Need is often less obvious, but it is inextricably tied to both fairness and locality. Do we need a floating currency, or a central bank to manage it? Do we need speed limits on residential streets? (they cost real money, you know.) Is it fair or necessary to decide that after 6 am on Sunday, no one can buy beer, even if they don't get off work on Saturday night until 7? All of those are examples of real laws, that were deemed necessary and fair by someone presumably elected in a fair and inclusive process. and are all affected by their "locality" within government, either national, state, or neighborhood.
Perhaps as importantly, all are examples of governing done fairly and right, even if it places a burden on some, even if it discriminates in some wise (as for example, those who receive speeding tickets on residential streets, or who run out of beers on Saturday, knowing they won't have time to get more before work that night.) Discrimination isn't invidious, when it is needful and it burdens no one unduly or unfairly.
When discrimination, on the other hand, burdens one's political enemies unduly, it smells to high heaven of unfairness and its needfulness is called immediately into question, as in the cases in Texas and Virginia, where women seeking to undergo abortion are required to leap ever-higher hurdles of regulatory barrier to a safe, legal, elective medical procedure which no one seriously argues they have no right to elect. (there are those who argue that such a right does not exist, but they are rarely able to argue in any seriousness) Such a burden falls only on the small segment of the population who want to exercise their private right (no exercise of political rights gets more local) to terminate a pregnancy, which a majority of Texan and Virginian (
most states have some burdens) lawmakers felt needed to be greatly burdened with requirements above and beyond those demanded for safety and surety in medical practice or a reasonable "cooling-off" period to prevent impulsive and regrettable actions leading to arguably-irrevocable consequences. This extremity of regulation leads one to wonder, what makes it necessary? and what makes it fair, to burden such a small group in such a profound way? whose enemies are they, that they need to be punished?
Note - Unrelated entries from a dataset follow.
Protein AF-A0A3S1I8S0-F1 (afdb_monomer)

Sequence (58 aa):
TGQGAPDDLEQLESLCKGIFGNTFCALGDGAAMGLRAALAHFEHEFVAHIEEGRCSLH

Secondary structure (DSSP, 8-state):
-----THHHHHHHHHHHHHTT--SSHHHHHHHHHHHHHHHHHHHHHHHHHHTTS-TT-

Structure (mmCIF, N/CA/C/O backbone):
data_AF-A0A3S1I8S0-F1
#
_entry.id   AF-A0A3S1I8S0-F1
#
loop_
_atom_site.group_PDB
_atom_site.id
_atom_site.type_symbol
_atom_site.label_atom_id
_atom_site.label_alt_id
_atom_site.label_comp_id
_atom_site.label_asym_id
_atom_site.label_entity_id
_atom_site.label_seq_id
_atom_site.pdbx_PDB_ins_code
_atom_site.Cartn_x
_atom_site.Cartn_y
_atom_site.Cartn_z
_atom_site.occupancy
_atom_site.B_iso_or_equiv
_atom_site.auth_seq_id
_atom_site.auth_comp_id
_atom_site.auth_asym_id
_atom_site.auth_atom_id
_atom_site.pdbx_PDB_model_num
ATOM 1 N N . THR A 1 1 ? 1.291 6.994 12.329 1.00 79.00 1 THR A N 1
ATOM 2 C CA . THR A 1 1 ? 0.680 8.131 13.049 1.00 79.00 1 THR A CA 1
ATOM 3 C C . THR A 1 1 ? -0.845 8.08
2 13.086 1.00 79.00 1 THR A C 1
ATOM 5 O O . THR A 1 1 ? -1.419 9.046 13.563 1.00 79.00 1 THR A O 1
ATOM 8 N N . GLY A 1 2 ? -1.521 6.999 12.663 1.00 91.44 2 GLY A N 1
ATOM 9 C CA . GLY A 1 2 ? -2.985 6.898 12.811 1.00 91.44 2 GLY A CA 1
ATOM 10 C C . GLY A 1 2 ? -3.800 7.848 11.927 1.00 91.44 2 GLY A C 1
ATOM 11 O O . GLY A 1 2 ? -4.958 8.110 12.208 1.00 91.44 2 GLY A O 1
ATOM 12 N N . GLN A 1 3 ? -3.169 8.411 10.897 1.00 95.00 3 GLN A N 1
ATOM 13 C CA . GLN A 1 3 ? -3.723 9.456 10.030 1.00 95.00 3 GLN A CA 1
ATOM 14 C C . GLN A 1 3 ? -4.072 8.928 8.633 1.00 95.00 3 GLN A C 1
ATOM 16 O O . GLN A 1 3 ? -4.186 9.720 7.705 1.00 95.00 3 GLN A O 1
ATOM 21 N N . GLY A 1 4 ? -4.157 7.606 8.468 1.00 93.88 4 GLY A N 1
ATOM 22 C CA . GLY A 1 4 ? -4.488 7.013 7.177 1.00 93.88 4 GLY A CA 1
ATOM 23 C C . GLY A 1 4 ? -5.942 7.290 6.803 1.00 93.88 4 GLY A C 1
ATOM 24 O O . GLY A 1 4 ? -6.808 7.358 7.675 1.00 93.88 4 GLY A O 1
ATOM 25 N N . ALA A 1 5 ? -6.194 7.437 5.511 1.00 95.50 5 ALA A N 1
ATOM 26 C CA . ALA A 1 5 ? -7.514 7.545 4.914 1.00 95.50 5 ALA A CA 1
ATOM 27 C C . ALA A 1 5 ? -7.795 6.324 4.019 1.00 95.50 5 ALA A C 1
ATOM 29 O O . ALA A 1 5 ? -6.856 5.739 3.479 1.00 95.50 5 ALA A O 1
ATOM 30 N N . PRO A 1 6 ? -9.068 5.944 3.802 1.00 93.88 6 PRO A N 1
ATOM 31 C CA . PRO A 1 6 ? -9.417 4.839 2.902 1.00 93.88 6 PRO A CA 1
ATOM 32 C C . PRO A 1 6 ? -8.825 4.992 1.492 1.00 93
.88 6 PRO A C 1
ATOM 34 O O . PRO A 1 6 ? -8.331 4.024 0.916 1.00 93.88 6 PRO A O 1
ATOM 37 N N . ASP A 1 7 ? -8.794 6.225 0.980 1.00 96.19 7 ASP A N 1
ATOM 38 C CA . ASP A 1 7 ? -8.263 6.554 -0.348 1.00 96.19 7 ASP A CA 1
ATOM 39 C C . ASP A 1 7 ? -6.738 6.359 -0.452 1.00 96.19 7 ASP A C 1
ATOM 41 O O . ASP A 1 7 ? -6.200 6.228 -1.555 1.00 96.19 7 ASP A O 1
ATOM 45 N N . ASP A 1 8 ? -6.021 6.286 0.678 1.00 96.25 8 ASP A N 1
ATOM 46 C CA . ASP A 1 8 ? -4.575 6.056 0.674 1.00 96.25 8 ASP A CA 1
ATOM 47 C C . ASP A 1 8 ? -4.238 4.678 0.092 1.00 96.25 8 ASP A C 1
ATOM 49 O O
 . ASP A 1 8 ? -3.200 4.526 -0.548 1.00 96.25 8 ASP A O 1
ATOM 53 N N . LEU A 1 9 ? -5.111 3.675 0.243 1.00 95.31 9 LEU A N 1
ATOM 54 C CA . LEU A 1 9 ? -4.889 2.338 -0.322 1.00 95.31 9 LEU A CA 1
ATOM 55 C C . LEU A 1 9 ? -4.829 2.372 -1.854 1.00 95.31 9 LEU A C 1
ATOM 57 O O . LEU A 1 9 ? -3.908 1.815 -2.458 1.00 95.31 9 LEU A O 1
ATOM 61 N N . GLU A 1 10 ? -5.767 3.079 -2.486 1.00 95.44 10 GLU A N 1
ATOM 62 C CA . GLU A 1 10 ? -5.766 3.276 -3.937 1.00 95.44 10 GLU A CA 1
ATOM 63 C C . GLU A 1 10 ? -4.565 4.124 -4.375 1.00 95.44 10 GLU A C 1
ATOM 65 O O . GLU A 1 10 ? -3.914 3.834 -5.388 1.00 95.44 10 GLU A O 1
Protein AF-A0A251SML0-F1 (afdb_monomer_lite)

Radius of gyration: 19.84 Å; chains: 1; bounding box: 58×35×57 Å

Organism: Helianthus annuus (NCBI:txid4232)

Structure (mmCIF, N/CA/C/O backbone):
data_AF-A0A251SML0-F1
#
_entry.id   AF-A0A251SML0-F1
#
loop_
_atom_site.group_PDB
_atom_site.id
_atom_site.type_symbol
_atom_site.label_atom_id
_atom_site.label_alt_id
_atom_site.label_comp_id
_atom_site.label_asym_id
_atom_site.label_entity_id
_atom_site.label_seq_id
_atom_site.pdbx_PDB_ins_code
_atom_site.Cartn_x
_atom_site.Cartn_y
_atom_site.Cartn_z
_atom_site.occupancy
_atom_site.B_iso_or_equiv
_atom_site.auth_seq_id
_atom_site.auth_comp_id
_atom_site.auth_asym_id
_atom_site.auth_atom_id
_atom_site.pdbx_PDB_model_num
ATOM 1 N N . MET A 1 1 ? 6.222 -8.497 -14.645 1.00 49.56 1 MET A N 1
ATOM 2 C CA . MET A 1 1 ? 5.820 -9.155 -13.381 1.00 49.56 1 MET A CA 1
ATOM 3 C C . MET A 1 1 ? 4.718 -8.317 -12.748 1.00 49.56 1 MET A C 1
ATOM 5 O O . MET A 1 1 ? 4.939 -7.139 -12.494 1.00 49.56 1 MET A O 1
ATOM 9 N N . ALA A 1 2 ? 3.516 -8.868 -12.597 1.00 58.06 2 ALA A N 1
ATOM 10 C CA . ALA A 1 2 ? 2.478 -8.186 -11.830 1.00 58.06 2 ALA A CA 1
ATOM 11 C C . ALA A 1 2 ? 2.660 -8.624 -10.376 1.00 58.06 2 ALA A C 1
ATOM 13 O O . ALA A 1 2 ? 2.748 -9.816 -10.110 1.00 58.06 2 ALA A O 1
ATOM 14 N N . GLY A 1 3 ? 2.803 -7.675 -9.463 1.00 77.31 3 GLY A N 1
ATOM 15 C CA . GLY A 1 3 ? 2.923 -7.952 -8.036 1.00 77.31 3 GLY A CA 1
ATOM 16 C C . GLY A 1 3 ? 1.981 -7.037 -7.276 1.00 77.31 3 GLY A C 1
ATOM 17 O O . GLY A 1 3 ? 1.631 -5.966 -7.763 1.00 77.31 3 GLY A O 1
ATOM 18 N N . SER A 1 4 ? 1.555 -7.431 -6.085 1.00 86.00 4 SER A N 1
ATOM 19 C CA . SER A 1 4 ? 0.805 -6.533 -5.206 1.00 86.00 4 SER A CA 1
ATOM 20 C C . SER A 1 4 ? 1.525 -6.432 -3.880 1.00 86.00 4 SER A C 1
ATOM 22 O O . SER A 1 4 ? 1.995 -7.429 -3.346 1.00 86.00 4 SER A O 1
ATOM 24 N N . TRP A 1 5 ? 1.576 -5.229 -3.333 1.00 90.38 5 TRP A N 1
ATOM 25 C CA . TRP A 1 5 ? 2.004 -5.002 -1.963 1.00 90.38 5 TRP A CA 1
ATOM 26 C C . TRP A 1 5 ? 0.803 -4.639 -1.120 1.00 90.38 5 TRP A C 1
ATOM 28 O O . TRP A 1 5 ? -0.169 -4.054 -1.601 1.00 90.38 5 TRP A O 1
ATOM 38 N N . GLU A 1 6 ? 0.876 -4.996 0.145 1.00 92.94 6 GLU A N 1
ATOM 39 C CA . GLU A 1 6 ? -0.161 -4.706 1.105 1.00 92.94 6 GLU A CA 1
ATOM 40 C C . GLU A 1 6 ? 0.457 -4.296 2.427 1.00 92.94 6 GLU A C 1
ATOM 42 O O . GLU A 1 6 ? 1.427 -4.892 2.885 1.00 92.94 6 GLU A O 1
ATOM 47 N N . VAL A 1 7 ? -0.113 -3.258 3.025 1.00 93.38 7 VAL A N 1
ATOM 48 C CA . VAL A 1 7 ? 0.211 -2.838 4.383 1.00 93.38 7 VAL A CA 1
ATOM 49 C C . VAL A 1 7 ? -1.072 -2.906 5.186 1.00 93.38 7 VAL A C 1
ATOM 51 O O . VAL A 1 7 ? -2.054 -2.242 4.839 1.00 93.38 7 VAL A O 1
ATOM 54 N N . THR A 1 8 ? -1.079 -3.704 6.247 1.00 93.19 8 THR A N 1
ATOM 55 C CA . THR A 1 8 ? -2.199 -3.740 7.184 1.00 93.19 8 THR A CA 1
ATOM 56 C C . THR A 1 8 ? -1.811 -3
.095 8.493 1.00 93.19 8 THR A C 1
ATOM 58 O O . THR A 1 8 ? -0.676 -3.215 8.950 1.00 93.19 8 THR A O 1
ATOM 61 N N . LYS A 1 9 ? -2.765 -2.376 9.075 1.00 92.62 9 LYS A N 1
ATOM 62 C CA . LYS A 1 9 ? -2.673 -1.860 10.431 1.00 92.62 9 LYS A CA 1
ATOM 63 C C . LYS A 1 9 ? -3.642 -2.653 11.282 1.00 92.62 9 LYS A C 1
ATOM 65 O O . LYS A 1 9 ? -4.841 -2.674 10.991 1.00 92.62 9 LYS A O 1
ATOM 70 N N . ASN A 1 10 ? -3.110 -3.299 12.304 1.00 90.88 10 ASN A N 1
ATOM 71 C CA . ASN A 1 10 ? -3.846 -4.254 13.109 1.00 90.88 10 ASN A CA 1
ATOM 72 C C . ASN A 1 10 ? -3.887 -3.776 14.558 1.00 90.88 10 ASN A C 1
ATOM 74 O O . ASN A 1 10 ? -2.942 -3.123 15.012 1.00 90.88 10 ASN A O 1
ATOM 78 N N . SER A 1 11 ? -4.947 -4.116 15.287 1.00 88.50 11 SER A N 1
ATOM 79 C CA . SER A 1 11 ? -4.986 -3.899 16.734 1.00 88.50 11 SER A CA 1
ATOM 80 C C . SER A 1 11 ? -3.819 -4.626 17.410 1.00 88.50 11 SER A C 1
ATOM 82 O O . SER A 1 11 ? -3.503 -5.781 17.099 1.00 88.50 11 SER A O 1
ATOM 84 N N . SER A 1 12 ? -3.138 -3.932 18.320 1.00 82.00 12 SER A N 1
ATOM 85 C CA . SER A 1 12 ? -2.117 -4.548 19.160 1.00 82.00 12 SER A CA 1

It seems to me, that women who seek abortions separate themselves voluntarily (well, more or less voluntarily) and thus it cannot be fairly argued that they are chosen for an arbitrary quality. It also seems to me, that their "difference" from the rest of the non-abortion-seeking society is already somewhat burdensome, and making it moreso really ought not to be the business of government, because it is fundamentally against the rules of fair play and violates the basic principle that governing be necessary if it must burden some and not others.
While it may unite some of the community against a perceived ill (or against me) I call bullshit on this one. Picking women who want to exercise their most private of rights, those which should be anything but public record, for discrimination fails the fairness test, it fails the necessity test, it even in my view, fails the locality test, as in government should have the least reach within the private bedrooms and operating rooms of its citizens. It's discrimination of the most invidious sort, and it will take a great deal of uniting to overcome that non-arbitrary (for once) but still invidious, unfair, unnecessary division.